Data extracted from a collection
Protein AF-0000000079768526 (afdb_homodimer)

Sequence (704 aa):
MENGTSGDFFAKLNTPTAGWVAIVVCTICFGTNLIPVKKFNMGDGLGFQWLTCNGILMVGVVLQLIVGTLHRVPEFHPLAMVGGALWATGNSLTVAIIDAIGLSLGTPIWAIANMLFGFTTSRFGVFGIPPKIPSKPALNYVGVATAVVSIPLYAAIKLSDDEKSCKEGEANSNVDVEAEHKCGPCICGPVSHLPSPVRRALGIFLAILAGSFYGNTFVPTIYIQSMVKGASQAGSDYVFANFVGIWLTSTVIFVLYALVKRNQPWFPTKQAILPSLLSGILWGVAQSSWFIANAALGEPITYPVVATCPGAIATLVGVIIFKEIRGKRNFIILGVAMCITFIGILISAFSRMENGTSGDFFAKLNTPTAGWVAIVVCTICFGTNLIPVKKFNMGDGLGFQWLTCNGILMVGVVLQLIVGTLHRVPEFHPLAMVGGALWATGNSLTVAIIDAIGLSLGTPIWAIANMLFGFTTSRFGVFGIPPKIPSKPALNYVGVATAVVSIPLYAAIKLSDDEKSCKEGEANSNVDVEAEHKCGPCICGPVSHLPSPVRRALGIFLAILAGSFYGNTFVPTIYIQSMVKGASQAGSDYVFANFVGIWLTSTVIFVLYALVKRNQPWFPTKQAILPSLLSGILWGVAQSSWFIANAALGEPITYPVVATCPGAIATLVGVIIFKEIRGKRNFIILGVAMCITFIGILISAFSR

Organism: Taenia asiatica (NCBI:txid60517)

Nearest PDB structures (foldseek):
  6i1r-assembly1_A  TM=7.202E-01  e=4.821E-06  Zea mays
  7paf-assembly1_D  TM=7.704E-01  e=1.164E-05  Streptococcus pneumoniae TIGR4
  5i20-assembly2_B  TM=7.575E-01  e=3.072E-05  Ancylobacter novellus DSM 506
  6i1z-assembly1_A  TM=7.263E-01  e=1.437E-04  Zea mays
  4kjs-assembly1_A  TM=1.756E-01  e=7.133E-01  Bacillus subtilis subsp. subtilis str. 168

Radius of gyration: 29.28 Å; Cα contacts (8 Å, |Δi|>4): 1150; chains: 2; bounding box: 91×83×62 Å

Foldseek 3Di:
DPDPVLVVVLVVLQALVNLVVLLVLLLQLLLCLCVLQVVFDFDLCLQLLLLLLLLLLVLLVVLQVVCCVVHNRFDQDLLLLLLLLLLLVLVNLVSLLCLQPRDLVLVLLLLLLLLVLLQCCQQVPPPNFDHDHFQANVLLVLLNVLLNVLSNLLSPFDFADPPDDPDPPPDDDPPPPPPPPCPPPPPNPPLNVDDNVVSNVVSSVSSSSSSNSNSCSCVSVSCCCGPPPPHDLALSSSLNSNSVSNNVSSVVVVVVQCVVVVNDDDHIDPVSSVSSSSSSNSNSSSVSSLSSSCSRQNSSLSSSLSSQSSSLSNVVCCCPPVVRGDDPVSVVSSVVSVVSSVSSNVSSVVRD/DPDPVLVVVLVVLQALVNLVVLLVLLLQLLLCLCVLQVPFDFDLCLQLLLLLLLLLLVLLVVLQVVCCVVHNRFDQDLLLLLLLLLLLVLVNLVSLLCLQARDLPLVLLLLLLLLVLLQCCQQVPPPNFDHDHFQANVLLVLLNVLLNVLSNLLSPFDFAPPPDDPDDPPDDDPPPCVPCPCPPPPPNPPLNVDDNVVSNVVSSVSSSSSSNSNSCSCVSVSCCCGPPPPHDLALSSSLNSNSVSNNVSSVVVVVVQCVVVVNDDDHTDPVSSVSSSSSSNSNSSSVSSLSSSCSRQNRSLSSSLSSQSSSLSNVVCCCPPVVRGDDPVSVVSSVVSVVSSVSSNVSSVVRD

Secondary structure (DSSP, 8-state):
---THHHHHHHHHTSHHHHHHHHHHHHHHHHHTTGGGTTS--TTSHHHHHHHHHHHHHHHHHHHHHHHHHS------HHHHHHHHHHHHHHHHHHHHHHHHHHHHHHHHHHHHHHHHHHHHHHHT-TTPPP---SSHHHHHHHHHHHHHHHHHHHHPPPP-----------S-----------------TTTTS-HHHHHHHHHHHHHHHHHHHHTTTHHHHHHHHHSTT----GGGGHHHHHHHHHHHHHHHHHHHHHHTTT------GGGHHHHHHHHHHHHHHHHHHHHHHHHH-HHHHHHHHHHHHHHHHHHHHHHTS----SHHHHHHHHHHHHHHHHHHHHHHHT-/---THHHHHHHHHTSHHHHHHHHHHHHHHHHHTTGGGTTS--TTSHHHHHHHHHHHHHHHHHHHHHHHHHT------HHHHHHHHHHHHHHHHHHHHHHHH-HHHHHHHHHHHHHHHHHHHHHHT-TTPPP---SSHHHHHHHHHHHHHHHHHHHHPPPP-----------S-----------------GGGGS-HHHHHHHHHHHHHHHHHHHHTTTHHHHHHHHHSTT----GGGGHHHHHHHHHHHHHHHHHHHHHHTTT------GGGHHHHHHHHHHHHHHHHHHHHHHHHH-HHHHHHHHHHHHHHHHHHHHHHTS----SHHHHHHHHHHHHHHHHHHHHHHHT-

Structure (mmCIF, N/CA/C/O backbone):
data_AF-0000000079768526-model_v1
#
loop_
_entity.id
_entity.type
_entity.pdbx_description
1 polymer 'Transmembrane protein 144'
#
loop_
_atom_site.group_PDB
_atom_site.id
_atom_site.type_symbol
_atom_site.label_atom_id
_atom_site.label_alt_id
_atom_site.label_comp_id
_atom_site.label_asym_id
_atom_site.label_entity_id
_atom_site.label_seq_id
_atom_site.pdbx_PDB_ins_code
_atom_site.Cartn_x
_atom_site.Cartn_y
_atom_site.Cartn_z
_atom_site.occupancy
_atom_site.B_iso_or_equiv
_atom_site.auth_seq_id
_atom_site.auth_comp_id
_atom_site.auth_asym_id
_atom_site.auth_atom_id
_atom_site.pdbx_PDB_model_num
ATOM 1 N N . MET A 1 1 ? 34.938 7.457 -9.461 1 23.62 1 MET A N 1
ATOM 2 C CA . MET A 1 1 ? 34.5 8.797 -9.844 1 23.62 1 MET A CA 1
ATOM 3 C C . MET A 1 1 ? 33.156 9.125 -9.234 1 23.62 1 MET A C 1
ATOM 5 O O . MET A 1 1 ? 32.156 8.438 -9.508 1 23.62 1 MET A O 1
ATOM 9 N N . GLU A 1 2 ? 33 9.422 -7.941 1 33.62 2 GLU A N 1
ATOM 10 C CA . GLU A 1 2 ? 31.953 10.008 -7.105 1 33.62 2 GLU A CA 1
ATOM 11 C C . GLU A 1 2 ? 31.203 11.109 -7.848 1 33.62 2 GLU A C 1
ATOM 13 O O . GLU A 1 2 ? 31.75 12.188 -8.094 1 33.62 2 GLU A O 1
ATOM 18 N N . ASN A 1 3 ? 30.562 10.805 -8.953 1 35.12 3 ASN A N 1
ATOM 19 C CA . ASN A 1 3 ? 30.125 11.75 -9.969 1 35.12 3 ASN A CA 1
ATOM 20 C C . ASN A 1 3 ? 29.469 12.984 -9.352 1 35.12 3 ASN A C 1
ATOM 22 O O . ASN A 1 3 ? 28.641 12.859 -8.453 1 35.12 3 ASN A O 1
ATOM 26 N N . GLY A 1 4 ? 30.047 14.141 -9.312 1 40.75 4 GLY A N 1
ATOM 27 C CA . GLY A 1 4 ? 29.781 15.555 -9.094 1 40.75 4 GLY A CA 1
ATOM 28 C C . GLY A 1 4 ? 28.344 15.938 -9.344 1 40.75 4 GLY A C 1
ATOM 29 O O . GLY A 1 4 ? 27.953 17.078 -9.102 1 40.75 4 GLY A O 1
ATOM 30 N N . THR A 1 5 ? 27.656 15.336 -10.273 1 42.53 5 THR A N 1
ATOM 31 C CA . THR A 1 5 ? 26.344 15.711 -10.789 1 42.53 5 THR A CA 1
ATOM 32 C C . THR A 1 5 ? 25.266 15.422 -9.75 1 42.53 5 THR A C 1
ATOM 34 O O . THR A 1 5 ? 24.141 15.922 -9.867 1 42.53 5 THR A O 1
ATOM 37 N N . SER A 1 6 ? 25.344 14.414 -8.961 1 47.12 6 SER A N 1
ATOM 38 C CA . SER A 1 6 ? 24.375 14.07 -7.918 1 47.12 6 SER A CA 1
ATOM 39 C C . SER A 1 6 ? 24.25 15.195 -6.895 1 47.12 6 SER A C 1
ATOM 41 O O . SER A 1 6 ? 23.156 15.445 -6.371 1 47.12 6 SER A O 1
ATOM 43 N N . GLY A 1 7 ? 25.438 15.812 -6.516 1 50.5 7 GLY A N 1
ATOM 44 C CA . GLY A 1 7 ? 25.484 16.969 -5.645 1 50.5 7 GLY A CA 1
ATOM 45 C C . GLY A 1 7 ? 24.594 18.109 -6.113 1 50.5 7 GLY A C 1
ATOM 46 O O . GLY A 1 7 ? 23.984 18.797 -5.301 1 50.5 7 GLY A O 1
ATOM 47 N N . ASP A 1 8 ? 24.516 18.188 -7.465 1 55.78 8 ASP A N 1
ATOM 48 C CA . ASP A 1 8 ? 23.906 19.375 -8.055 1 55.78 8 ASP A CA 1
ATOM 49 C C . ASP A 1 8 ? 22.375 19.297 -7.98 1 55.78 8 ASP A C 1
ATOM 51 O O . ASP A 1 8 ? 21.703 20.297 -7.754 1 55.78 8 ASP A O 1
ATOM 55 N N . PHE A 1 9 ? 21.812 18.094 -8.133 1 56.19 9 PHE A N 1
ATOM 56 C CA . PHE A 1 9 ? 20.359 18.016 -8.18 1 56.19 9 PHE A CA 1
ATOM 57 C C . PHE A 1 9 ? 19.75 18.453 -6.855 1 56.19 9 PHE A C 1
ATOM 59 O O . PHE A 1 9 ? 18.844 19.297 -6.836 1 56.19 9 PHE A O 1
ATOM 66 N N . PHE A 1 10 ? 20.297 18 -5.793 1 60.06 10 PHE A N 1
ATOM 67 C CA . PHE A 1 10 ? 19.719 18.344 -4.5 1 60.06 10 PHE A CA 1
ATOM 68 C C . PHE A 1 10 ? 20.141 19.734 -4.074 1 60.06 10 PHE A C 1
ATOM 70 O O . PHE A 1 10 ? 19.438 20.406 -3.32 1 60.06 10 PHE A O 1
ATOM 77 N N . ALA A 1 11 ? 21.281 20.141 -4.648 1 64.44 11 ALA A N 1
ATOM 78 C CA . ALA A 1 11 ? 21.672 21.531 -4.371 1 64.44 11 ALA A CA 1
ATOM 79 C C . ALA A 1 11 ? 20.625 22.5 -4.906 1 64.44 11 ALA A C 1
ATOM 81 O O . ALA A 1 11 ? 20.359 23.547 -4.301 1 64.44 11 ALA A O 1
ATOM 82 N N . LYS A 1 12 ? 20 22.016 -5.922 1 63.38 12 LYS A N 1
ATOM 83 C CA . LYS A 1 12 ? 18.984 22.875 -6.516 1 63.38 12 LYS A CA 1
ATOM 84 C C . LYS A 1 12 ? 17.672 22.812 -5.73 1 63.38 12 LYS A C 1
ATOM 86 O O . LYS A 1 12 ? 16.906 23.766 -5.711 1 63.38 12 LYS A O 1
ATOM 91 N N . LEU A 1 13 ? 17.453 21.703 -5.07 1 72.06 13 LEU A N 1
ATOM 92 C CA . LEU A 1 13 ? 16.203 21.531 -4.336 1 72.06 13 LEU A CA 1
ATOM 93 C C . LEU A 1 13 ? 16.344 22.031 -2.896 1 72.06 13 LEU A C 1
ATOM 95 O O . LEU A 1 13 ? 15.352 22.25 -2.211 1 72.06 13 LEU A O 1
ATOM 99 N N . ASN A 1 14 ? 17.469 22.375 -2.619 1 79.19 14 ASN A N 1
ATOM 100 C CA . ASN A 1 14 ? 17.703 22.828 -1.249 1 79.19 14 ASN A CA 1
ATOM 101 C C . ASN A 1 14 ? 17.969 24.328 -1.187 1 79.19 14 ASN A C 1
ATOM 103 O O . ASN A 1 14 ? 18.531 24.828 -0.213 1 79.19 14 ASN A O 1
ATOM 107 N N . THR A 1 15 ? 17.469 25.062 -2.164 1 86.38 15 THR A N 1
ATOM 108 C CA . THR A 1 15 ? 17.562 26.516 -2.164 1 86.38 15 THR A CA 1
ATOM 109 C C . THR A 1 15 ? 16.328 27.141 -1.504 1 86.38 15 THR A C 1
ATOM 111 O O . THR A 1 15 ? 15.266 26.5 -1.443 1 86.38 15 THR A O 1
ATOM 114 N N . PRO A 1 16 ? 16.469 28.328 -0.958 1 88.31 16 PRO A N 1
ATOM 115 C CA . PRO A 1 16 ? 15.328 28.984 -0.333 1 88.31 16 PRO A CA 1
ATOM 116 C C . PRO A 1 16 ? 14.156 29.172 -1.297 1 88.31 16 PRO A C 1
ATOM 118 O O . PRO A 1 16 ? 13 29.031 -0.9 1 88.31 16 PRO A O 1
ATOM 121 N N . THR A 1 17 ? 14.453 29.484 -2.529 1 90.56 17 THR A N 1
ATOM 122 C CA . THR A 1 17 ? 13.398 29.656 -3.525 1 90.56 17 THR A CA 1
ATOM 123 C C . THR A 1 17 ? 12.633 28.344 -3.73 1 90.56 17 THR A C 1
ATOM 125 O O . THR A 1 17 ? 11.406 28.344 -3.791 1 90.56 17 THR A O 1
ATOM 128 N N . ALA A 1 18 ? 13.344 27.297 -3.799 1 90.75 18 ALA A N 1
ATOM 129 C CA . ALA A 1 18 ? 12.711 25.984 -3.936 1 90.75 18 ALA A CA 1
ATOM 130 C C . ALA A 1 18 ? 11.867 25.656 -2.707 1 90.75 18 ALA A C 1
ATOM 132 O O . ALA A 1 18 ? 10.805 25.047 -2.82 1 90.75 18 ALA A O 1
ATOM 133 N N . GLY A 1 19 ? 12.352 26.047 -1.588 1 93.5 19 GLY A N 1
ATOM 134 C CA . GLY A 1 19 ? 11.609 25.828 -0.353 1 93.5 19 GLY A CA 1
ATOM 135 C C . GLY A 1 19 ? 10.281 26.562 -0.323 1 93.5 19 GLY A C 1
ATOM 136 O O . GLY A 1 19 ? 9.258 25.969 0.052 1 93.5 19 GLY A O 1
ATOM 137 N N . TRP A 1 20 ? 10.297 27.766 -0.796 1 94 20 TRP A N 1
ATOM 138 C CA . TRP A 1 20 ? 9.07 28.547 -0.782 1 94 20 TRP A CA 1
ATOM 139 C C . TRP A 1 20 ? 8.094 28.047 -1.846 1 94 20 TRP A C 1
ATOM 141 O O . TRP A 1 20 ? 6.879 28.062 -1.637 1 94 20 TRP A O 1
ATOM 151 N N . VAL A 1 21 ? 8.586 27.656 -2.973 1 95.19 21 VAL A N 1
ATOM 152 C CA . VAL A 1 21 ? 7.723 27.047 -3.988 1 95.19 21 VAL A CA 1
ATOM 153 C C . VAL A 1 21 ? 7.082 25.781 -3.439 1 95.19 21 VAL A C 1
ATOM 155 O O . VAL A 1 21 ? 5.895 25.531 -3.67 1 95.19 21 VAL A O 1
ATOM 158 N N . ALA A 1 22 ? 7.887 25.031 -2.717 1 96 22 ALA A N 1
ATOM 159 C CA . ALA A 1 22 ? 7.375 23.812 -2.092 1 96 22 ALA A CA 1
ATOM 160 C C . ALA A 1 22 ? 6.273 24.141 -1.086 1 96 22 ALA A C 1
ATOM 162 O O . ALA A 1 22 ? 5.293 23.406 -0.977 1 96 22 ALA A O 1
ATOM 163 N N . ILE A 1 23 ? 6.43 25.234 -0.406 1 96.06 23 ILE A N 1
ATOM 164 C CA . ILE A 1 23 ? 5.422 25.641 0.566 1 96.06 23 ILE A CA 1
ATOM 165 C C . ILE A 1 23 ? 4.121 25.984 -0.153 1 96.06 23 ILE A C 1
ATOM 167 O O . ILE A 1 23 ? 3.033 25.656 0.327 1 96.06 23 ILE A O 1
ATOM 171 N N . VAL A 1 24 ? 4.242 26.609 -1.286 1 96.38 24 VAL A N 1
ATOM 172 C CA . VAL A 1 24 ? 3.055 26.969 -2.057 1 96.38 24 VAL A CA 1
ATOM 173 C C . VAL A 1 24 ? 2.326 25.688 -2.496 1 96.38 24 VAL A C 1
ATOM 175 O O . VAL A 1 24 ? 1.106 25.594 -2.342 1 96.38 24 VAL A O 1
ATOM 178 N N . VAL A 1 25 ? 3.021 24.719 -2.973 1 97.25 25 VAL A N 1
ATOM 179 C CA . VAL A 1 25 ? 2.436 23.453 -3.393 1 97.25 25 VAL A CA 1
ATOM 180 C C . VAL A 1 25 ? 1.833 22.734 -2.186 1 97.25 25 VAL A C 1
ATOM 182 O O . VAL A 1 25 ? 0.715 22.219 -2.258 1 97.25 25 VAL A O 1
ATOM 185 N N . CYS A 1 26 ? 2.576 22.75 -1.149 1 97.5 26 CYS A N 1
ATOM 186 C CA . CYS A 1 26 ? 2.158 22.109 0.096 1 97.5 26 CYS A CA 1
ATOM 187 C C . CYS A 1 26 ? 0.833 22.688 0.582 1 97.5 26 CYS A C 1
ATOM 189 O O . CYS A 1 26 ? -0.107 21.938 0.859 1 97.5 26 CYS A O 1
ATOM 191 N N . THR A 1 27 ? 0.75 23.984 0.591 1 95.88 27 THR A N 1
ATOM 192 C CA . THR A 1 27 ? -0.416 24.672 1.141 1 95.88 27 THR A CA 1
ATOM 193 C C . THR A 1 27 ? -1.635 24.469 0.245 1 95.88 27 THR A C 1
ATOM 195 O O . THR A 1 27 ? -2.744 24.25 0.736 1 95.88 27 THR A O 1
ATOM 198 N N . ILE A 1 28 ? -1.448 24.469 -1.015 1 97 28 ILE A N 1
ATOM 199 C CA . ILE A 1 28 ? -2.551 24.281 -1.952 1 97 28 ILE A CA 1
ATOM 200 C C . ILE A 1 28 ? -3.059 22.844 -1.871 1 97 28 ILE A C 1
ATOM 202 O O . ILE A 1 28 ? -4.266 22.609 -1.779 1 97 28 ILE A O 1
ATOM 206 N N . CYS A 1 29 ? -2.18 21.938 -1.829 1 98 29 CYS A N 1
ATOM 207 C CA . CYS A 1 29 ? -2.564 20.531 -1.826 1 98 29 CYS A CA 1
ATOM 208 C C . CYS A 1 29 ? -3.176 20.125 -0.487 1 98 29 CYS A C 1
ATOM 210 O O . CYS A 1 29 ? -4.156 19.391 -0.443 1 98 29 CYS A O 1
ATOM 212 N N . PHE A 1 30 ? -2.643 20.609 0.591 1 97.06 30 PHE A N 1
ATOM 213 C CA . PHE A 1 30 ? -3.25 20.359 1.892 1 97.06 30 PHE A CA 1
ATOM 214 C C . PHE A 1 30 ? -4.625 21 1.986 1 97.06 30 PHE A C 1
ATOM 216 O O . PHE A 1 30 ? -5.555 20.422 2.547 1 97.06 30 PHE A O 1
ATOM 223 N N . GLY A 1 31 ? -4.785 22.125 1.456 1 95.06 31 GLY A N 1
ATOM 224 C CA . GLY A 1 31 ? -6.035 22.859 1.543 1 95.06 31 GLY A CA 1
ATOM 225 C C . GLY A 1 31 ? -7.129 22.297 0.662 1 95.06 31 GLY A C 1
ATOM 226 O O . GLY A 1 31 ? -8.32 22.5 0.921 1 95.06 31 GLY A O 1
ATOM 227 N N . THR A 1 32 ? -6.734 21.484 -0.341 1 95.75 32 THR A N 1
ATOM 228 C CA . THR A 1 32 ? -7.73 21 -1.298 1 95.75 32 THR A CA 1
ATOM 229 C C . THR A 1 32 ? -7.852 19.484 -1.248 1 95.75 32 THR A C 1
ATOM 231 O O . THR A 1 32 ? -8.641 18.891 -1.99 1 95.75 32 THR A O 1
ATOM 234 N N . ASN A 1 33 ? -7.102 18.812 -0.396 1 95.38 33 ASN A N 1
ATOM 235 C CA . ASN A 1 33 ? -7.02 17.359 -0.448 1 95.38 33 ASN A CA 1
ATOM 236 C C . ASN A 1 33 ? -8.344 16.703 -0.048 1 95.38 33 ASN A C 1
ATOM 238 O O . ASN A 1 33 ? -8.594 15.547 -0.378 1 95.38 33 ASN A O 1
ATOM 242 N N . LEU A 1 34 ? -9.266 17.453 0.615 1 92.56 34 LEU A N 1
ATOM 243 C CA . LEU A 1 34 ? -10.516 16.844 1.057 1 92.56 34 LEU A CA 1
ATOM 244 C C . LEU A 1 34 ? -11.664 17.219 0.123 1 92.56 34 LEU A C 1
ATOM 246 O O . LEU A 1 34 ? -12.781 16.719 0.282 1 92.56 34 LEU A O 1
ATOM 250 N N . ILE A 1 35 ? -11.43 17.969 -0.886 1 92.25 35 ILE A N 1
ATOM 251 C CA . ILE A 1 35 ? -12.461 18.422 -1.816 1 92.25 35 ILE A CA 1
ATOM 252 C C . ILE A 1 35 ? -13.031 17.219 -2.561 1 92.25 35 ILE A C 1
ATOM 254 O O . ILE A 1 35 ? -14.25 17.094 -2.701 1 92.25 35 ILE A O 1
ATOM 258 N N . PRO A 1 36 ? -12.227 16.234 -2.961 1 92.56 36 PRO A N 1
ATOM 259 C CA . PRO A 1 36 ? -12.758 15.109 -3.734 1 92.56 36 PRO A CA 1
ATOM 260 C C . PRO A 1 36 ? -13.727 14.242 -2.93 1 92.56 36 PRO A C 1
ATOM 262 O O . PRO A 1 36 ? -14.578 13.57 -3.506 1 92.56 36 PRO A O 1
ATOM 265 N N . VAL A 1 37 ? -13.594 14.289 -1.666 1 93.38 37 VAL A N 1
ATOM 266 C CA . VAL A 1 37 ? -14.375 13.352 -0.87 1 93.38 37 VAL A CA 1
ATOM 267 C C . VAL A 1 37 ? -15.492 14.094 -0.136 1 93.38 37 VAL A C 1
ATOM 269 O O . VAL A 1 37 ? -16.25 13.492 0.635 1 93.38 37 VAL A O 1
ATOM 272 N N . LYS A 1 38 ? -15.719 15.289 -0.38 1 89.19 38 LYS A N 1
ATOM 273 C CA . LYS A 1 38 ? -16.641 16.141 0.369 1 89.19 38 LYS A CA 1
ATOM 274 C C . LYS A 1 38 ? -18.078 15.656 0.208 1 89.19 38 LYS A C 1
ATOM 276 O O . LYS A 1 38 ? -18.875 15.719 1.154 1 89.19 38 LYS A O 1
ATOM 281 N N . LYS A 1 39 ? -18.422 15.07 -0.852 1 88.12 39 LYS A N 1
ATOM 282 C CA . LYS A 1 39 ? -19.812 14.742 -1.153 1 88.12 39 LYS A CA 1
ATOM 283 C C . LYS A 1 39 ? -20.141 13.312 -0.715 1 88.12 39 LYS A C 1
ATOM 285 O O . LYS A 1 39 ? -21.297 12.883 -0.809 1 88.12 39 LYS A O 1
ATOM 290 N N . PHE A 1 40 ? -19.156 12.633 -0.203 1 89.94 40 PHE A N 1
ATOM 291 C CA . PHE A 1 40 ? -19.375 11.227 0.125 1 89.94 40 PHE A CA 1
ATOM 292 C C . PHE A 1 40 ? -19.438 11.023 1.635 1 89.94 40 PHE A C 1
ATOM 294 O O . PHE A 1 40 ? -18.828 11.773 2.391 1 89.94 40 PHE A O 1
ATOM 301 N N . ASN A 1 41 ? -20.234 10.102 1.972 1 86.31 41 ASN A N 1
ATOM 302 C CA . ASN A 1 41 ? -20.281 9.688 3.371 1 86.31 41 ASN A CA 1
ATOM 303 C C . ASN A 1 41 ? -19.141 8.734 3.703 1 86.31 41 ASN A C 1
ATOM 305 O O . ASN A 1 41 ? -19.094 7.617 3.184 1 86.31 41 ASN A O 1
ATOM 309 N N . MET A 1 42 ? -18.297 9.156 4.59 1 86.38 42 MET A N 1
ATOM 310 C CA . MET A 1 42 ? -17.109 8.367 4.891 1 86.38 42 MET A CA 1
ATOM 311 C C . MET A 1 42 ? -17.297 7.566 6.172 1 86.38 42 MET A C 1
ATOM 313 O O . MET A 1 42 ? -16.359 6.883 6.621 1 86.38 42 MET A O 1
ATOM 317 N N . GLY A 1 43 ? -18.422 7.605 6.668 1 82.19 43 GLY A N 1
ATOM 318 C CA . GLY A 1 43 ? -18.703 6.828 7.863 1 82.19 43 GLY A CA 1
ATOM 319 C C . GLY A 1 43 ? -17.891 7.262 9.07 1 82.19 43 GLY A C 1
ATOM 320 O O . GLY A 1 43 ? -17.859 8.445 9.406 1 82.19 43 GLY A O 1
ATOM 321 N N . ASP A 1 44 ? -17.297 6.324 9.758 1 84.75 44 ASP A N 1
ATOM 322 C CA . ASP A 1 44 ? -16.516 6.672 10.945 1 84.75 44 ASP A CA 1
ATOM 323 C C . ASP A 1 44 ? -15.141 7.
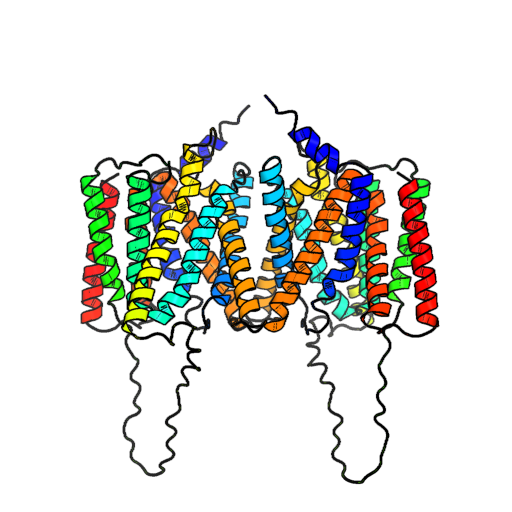223 10.555 1 84.75 44 ASP A C 1
ATOM 325 O O . ASP A 1 44 ? -14.484 7.883 11.359 1 84.75 44 ASP A O 1
ATOM 329 N N . GLY A 1 45 ? -14.703 6.941 9.398 1 89.81 45 GLY A N 1
ATOM 330 C CA . GLY A 1 45 ? -13.5 7.598 8.914 1 89.81 45 GLY A CA 1
ATOM 331 C C . GLY A 1 45 ? -12.297 6.672 8.844 1 89.81 45 GLY A C 1
ATOM 332 O O . GLY A 1 45 ? -11.305 6.992 8.195 1 89.81 45 GLY A O 1
ATOM 333 N N . LEU A 1 46 ? -12.328 5.52 9.516 1 92.44 46 LEU A N 1
ATOM 334 C CA . LEU A 1 46 ? -11.172 4.629 9.539 1 92.44 46 LEU A CA 1
ATOM 335 C C . LEU A 1 46 ? -10.984 3.953 8.188 1 92.44 46 LEU A C 1
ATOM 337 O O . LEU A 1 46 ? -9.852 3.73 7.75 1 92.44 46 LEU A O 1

PROBLEM TO WORK ON.
What lines hold the string "mays"? Pick them out of the data.

EXERCISE SOLUTION.
  6i1r-assembly1_A  TM=7.202E-01  e=4.821E-06  Zea mays
  6i1z-assembly1_A  TM=7.263E-01  e=1.437E-04  Zea mays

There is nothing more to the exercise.